EXERCISE OBJECTIVE -
Set down, please, exactly the lines below that run from the line with "ATOM 56 O O" to the line with "ATOM 61 O O", both lines included.

========================================================================

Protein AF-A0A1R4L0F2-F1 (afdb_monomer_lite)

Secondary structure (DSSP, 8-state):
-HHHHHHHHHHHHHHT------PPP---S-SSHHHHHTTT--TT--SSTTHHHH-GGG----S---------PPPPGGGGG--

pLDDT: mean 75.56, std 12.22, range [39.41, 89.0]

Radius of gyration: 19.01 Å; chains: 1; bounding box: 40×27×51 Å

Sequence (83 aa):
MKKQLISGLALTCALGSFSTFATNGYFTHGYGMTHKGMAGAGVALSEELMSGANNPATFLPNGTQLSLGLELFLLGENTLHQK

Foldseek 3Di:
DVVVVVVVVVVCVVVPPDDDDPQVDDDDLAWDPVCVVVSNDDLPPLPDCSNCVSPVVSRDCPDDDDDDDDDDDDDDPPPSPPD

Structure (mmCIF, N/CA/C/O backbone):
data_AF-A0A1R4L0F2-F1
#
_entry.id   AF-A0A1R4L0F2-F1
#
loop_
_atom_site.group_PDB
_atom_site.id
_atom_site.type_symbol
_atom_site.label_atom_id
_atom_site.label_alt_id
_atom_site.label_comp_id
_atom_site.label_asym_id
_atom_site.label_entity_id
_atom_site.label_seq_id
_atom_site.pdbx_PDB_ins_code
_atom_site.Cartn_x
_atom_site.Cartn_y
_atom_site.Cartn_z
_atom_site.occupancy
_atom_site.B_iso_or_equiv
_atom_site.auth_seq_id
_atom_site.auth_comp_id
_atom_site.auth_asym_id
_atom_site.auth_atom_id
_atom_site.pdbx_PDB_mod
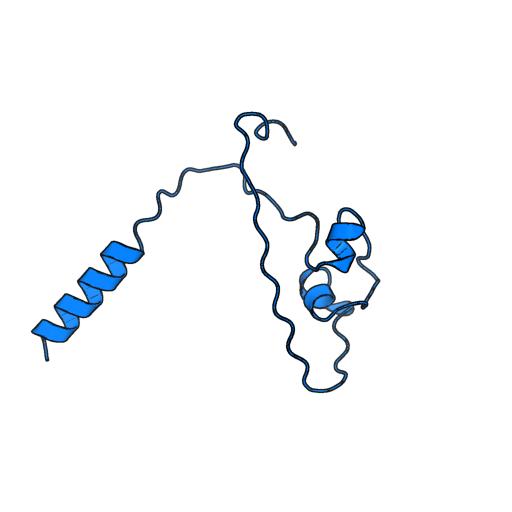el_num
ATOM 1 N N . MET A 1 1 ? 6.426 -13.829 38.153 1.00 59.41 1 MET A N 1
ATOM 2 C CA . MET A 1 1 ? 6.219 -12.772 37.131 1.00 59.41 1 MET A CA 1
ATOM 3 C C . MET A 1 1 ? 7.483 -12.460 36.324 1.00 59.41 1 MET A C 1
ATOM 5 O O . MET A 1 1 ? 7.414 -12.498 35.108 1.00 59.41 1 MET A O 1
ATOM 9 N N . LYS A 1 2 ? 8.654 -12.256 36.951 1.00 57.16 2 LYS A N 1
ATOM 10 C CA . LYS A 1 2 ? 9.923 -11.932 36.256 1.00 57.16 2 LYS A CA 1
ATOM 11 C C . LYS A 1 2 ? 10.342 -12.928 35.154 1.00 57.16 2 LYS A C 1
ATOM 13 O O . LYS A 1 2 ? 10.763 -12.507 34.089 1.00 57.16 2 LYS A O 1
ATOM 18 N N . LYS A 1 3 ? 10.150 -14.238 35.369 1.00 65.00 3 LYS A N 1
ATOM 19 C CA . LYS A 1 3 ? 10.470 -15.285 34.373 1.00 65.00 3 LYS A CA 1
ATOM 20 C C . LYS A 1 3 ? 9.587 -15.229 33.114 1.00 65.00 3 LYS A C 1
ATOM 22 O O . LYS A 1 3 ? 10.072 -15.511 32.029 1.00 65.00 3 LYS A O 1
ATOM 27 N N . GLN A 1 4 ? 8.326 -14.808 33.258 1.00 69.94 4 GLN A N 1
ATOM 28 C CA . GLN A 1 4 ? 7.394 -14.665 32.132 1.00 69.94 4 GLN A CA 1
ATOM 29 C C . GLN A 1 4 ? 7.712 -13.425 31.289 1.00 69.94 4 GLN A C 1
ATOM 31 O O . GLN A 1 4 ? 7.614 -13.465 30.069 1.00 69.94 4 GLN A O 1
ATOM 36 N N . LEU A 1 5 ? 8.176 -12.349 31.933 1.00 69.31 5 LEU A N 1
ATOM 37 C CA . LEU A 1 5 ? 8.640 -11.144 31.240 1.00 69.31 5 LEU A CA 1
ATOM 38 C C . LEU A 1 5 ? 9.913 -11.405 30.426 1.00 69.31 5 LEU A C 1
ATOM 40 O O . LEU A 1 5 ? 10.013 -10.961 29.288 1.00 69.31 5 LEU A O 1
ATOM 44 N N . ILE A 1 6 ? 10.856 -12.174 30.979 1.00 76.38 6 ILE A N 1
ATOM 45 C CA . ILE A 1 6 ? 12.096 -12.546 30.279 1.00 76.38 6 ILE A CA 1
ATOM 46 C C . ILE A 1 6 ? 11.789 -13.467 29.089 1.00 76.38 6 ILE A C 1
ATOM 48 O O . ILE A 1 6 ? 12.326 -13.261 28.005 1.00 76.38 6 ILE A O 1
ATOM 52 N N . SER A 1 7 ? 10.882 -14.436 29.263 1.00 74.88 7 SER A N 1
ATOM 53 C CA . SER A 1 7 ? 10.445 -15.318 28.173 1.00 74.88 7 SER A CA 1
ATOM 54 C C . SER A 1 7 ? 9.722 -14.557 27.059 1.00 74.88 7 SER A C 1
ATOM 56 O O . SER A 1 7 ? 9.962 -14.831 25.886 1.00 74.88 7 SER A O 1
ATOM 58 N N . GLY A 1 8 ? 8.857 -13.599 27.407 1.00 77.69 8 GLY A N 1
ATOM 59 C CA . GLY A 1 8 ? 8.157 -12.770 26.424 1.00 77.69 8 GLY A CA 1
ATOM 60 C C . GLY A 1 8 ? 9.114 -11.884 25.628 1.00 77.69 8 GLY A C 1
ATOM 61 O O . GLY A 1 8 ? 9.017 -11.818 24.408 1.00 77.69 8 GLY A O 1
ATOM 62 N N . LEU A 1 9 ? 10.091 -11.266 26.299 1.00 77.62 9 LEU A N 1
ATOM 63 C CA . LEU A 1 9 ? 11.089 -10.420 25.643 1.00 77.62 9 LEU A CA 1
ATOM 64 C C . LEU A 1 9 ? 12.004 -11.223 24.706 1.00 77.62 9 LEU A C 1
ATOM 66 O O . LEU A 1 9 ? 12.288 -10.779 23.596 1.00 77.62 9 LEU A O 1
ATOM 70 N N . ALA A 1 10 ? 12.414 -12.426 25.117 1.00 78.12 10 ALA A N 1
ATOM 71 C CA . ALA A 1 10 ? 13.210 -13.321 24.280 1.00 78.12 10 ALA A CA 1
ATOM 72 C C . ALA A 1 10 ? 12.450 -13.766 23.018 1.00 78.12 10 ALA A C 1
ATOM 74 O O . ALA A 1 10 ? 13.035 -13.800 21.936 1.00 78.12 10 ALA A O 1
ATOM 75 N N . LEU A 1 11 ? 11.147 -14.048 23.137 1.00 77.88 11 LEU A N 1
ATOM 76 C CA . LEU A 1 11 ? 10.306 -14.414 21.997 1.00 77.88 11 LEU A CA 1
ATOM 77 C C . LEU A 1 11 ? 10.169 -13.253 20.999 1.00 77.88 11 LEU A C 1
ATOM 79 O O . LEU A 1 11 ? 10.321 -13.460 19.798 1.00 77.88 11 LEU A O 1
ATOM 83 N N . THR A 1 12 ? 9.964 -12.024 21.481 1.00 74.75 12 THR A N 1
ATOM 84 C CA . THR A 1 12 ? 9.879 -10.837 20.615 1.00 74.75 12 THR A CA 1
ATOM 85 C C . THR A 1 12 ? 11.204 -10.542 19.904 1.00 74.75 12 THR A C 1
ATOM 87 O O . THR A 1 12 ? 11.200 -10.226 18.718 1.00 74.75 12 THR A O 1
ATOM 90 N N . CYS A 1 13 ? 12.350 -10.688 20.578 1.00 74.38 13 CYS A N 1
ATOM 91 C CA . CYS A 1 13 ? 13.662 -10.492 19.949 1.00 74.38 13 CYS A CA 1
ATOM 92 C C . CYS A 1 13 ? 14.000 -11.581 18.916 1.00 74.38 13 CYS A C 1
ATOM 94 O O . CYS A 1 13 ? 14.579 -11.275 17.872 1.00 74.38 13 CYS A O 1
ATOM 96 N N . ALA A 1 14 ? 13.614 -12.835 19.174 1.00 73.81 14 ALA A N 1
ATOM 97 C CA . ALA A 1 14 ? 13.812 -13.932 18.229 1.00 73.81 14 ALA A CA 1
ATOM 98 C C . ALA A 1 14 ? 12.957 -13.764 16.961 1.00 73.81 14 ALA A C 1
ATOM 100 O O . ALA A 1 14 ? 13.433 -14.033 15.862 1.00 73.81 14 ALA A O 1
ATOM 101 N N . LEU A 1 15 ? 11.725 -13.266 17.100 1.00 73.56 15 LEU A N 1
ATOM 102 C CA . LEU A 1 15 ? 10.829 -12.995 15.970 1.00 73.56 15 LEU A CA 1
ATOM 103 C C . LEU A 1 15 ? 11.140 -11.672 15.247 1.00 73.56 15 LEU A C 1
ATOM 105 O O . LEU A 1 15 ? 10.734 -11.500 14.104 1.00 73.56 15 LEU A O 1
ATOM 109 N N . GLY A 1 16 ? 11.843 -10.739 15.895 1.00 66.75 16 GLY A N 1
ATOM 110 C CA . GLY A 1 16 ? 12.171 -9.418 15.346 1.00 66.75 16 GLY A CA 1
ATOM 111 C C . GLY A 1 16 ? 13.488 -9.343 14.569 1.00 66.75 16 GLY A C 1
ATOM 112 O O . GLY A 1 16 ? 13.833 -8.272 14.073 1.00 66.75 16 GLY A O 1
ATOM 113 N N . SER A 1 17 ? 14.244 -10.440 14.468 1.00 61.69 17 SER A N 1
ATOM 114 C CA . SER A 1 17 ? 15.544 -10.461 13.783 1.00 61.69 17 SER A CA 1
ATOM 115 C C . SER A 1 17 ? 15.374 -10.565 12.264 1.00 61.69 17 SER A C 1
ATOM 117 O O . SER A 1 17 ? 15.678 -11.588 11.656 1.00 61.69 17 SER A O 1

========================================================================

ANSWER -
ATOM 56 O O . SER A 1 7 ? 9.962 -14.831 25.886 1.00 74.88 7 SER A O 1
ATOM 58 N N . GLY A 1 8 ? 8.857 -13.599 27.407 1.00 77.69 8 GLY A N 1
ATOM 59 C CA . GLY A 1 8 ? 8.157 -12.770 26.424 1.00 77.69 8 GLY A CA 1
ATOM 60 C C . GLY A 1 8 ? 9.114 -11.884 25.628 1.00 77.69 8 GLY A C 1
ATOM 61 O O . GLY A 1 8 ? 9.017 -11.818 24.408 1.00 77.69 8 GLY A O 1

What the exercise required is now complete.